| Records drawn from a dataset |
++++++++

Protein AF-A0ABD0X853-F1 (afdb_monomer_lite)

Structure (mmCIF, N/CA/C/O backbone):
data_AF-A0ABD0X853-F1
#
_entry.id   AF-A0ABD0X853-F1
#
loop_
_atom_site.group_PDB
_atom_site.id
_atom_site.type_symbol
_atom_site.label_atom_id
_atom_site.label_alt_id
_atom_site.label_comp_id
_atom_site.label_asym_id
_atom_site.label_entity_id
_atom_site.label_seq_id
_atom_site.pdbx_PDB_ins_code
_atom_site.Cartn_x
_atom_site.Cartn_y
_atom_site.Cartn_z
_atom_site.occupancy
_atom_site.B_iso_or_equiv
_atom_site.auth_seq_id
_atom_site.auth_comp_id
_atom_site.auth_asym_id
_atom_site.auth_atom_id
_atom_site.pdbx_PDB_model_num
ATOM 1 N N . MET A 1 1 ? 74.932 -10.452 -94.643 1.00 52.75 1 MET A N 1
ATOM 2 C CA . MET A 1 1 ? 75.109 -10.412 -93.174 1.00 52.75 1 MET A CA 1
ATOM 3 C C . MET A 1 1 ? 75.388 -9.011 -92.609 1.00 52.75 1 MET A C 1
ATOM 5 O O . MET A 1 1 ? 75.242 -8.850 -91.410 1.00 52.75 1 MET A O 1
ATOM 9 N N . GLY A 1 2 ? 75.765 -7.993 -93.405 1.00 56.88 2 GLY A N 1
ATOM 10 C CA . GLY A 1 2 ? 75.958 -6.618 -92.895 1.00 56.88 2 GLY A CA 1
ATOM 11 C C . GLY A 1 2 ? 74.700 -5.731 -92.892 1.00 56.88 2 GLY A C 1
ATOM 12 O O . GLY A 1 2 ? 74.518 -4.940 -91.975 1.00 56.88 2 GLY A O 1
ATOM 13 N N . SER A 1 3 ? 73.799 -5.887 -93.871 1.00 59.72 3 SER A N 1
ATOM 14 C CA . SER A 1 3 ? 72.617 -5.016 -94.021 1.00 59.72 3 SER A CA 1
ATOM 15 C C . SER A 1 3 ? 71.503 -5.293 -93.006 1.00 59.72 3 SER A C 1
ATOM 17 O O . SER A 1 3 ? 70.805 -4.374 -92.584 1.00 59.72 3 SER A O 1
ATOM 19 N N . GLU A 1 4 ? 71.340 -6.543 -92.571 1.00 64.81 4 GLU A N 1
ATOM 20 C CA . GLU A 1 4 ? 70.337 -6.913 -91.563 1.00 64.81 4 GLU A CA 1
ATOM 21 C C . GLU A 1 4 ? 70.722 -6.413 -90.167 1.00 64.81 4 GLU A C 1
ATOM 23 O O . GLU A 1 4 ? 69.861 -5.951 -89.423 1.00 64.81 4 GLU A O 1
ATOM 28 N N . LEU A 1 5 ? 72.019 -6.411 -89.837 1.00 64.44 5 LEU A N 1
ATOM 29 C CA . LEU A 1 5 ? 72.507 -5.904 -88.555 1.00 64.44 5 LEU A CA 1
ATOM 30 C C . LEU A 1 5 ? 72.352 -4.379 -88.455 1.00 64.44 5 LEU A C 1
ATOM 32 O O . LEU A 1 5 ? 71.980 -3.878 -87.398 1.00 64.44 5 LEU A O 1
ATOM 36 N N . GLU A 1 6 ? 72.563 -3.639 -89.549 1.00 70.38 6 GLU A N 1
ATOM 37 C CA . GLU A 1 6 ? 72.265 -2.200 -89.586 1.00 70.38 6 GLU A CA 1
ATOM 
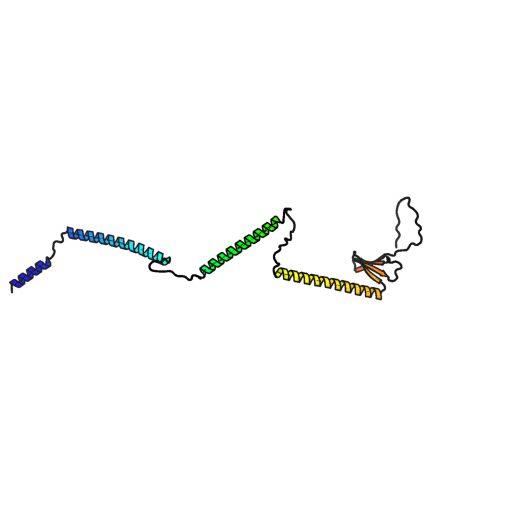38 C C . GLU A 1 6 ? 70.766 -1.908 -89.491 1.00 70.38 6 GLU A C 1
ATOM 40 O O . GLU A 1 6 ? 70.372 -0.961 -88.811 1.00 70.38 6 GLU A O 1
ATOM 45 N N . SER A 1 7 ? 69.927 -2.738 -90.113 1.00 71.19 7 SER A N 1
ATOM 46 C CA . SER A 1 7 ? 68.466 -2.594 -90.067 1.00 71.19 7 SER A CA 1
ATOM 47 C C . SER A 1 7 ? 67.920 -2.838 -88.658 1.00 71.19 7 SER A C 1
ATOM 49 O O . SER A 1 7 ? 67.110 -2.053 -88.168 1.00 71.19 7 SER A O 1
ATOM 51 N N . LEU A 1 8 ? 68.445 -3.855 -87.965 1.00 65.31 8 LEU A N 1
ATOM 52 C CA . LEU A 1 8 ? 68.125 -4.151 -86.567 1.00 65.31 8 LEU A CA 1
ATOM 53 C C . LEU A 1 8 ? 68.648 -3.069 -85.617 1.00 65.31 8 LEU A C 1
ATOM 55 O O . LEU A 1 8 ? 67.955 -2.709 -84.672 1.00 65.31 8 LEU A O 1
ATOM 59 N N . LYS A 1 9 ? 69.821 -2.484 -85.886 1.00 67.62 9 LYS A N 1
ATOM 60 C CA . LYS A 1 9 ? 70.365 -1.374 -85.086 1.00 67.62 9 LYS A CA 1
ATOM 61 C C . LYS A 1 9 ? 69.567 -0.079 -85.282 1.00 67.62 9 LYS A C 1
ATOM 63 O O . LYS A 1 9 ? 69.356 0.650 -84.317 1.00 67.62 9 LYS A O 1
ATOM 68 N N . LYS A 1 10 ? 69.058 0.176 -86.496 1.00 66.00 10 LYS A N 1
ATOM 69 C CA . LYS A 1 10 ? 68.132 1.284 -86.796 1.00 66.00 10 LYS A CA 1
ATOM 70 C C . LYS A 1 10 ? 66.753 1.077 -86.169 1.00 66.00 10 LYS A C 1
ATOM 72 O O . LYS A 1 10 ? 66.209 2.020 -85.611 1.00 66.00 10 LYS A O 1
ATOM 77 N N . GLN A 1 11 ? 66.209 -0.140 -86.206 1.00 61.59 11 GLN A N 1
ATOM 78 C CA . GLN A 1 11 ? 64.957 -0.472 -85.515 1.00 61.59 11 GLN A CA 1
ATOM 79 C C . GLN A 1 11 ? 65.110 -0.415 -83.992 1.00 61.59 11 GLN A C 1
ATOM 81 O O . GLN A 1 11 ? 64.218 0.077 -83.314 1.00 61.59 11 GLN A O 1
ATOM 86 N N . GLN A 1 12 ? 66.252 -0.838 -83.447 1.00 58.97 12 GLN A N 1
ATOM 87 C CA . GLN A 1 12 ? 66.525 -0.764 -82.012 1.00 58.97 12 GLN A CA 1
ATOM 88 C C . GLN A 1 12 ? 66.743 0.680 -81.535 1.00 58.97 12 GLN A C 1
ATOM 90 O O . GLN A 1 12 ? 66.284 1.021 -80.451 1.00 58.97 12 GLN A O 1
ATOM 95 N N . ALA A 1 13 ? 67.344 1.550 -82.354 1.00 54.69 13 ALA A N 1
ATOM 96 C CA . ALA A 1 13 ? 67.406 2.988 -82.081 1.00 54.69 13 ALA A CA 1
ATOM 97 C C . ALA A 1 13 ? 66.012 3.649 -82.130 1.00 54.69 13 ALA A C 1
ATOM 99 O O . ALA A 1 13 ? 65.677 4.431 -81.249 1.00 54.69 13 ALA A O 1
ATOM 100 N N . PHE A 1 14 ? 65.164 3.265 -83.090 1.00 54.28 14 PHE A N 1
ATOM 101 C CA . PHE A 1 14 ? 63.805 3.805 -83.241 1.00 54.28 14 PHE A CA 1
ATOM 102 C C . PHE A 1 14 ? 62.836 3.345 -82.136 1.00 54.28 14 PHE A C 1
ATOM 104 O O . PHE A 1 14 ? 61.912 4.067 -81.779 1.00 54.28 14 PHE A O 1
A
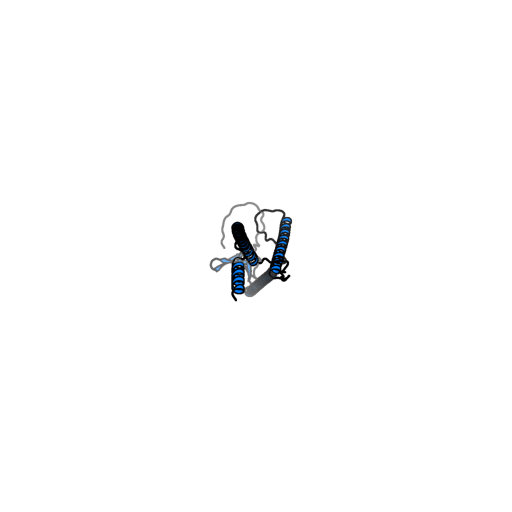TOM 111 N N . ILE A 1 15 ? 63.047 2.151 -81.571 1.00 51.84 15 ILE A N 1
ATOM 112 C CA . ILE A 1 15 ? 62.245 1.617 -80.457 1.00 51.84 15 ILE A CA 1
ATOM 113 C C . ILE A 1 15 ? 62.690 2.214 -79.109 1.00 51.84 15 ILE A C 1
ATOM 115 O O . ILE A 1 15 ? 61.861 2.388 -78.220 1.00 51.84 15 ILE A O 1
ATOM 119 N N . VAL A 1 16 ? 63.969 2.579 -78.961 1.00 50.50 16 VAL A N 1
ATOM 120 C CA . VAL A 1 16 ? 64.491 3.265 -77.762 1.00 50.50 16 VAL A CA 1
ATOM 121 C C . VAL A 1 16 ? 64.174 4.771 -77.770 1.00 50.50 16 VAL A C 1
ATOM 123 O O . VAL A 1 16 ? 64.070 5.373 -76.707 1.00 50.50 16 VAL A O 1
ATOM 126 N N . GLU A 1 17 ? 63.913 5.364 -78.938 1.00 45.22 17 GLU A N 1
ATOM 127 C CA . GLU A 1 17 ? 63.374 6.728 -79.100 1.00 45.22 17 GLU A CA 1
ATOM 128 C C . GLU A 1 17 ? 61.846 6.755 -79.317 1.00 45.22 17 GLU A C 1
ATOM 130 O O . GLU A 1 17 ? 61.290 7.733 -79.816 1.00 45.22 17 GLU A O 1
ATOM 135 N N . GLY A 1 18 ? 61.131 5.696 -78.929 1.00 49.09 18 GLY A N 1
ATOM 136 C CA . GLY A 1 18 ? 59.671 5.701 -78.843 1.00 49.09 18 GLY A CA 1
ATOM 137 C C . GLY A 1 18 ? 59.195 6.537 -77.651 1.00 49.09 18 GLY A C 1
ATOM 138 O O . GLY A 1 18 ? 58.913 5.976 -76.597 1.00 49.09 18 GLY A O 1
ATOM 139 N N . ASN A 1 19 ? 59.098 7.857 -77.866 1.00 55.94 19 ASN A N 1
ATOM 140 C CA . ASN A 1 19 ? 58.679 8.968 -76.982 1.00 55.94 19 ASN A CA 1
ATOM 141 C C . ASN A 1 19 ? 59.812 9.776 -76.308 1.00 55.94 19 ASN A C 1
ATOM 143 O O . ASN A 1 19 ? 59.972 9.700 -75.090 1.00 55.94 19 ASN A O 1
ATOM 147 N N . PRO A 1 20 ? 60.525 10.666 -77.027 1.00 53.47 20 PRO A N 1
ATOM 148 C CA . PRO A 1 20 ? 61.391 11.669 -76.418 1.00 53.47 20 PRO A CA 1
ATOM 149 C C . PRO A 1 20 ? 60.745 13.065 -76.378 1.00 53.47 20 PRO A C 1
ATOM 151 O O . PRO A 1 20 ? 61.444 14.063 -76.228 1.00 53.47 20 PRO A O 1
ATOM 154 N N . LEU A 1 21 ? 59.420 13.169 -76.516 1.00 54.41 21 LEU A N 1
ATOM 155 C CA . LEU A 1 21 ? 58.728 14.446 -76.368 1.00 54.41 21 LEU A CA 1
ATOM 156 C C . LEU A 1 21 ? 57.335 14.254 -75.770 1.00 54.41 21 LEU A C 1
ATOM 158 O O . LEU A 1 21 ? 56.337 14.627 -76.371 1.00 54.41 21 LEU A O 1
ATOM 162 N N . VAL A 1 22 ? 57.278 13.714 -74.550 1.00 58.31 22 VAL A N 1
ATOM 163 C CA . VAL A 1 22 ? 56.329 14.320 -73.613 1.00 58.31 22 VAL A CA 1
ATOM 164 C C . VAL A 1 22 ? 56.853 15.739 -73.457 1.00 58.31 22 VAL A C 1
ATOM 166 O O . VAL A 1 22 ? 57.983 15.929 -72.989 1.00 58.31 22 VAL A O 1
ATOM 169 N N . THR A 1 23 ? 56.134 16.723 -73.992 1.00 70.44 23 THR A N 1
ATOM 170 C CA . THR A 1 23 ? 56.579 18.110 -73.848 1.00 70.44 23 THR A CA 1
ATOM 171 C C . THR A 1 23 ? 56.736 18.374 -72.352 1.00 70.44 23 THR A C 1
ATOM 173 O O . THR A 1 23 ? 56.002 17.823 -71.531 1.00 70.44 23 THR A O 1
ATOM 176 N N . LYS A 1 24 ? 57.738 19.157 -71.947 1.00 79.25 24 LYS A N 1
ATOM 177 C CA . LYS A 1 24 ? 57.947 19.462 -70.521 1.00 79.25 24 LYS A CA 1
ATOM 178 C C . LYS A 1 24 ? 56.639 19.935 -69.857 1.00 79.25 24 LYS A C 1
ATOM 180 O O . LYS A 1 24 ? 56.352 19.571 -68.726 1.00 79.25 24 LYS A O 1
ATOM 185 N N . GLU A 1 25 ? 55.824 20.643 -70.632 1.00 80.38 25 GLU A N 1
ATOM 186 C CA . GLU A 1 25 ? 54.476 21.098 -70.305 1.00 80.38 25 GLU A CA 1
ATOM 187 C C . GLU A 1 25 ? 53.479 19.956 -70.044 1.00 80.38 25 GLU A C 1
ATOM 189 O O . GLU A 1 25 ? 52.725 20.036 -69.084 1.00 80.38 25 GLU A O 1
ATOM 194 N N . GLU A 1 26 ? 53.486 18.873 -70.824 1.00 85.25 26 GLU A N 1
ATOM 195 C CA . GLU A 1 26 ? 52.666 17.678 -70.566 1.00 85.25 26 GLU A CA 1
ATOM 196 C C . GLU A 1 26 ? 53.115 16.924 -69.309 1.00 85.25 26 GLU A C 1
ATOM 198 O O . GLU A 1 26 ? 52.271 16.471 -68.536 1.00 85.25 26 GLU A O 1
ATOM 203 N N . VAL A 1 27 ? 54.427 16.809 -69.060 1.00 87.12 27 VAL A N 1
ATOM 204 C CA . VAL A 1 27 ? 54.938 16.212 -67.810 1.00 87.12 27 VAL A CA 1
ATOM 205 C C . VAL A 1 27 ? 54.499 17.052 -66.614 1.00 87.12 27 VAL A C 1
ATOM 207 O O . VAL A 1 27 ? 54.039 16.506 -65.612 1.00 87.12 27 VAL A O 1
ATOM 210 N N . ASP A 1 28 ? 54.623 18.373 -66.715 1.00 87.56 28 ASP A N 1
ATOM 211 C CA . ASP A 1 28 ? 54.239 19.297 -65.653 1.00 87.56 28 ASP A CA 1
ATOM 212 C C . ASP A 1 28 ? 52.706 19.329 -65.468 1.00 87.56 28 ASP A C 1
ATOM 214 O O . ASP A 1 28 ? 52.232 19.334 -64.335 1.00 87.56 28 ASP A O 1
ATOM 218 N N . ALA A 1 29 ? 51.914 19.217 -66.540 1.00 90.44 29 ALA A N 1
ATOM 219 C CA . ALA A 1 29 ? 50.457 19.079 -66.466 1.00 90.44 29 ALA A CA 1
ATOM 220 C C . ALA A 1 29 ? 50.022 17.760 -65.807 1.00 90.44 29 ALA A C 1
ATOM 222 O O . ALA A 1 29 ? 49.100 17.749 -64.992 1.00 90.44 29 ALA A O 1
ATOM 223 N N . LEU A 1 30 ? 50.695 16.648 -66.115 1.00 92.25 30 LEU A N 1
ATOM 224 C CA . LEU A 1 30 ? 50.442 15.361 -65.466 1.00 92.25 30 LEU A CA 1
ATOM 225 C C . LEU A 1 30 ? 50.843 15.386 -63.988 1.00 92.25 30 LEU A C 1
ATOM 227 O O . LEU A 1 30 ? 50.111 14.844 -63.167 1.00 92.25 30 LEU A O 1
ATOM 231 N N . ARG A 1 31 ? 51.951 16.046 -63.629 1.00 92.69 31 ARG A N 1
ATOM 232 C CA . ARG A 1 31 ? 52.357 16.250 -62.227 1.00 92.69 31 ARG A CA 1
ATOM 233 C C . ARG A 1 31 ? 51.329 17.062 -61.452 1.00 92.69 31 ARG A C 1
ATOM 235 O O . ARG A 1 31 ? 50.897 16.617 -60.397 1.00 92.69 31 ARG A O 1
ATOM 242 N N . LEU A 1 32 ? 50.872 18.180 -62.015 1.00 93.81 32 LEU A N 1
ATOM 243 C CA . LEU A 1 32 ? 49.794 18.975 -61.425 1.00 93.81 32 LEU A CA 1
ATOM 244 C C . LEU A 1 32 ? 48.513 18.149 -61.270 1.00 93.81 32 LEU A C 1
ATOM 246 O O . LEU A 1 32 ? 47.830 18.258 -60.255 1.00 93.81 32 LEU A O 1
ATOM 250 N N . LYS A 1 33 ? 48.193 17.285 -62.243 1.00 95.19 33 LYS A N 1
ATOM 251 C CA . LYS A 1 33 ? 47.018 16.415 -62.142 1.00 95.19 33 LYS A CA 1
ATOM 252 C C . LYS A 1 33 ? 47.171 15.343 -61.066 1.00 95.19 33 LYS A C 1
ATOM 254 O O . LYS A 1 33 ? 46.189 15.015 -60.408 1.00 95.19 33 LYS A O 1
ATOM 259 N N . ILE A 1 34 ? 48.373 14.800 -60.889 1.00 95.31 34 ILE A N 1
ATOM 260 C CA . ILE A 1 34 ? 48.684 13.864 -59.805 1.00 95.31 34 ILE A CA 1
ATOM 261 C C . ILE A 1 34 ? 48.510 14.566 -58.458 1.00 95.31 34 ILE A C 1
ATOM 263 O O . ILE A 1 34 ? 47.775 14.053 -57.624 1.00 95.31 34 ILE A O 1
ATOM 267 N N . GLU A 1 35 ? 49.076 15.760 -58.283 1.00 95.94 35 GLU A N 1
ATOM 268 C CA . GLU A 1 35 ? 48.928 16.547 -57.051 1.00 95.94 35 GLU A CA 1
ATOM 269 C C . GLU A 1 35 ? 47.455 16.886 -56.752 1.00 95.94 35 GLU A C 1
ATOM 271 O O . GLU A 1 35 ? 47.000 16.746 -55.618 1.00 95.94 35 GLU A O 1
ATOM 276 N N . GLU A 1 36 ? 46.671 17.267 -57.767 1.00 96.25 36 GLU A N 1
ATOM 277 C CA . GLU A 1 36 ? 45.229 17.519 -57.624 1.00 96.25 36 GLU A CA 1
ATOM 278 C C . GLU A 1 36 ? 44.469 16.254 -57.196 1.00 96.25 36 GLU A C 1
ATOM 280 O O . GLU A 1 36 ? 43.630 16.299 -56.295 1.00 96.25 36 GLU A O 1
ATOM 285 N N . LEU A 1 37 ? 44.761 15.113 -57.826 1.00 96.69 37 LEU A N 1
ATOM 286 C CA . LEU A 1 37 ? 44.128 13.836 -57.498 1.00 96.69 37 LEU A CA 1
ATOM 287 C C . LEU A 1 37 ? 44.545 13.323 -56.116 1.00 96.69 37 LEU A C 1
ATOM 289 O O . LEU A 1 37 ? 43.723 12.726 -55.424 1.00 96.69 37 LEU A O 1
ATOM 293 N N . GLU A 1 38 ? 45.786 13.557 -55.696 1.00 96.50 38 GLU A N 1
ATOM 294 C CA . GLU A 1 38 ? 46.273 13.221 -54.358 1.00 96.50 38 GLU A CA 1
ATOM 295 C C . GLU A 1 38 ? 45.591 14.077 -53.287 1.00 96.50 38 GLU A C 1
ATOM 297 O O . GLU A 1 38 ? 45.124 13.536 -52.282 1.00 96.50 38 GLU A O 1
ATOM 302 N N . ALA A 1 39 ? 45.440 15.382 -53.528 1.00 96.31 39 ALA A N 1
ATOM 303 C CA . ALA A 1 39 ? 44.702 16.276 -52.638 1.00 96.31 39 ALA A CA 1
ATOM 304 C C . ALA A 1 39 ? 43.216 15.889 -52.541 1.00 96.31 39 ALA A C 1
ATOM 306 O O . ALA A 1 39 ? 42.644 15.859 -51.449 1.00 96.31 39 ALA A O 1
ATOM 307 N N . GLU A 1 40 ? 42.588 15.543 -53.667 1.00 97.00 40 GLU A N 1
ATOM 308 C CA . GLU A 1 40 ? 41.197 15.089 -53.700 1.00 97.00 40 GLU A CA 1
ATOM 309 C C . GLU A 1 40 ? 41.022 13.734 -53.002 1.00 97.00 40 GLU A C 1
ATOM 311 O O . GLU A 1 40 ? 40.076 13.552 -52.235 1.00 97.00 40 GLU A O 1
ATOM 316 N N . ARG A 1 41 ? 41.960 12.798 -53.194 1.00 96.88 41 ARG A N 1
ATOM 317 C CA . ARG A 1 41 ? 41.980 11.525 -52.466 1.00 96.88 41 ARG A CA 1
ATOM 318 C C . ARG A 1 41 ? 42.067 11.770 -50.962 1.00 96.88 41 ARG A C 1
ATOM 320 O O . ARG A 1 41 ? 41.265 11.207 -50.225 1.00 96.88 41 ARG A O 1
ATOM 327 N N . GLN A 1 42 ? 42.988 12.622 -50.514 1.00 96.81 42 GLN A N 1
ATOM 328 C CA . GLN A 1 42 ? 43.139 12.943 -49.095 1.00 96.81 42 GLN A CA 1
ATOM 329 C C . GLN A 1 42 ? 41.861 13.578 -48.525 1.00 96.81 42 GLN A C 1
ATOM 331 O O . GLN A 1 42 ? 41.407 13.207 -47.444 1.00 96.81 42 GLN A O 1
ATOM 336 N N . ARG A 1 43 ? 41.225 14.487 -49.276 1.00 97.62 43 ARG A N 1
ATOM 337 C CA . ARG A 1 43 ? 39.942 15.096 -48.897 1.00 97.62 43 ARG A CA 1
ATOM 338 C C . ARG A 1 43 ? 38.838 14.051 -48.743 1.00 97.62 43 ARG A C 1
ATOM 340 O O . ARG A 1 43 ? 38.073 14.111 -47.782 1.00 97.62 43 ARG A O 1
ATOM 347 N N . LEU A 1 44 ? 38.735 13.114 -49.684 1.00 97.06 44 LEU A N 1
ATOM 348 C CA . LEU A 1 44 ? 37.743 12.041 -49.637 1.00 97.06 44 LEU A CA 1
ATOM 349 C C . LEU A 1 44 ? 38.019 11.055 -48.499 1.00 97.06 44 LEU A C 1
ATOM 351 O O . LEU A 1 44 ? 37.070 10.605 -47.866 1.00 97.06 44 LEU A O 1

++++++++

| What the task asks |
Return, word for word, the lines of the data above from the line with "ATOM 60 C CA" through the line with "ATOM 78 C CA", inclusive.

| Result of the exercise |
ATOM 60 C CA . LYS A 1 9 ? 70.365 -1.374 -85.086 1.00 67.62 9 LYS A CA 1
ATOM 61 C C . LYS A 1 9 ? 69.567 -0.079 -85.282 1.00 67.62 9 LYS A C 1
ATOM 63 O O . LYS A 1 9 ? 69.356 0.650 -84.317 1.00 67.62 9 LYS A O 1
ATOM 68 N N . LYS A 1 10 ? 69.058 0.176 -86.496 1.00 66.00 10 LYS A N 1
ATOM 69 C CA . LYS A 1 10 ? 68.132 1.284 -86.796 1.00 66.00 10 LYS A CA 1
ATOM 70 C C . LYS A 1 10 ? 66.753 1.077 -86.169 1.00 66.00 10 LYS A C 1
ATOM 72 O O . LYS A 1 10 ? 66.209 2.020 -85.611 1.00 66.00 10 LYS A O 1
ATOM 77 N N . GLN A 1 11 ? 66.209 -0.140 -86.206 1.00 61.59 11 GLN A N 1
ATOM 78 C CA . GLN A 1 11 ? 64.957 -0.472 -85.515 1.00 61.59 11 GLN A CA 1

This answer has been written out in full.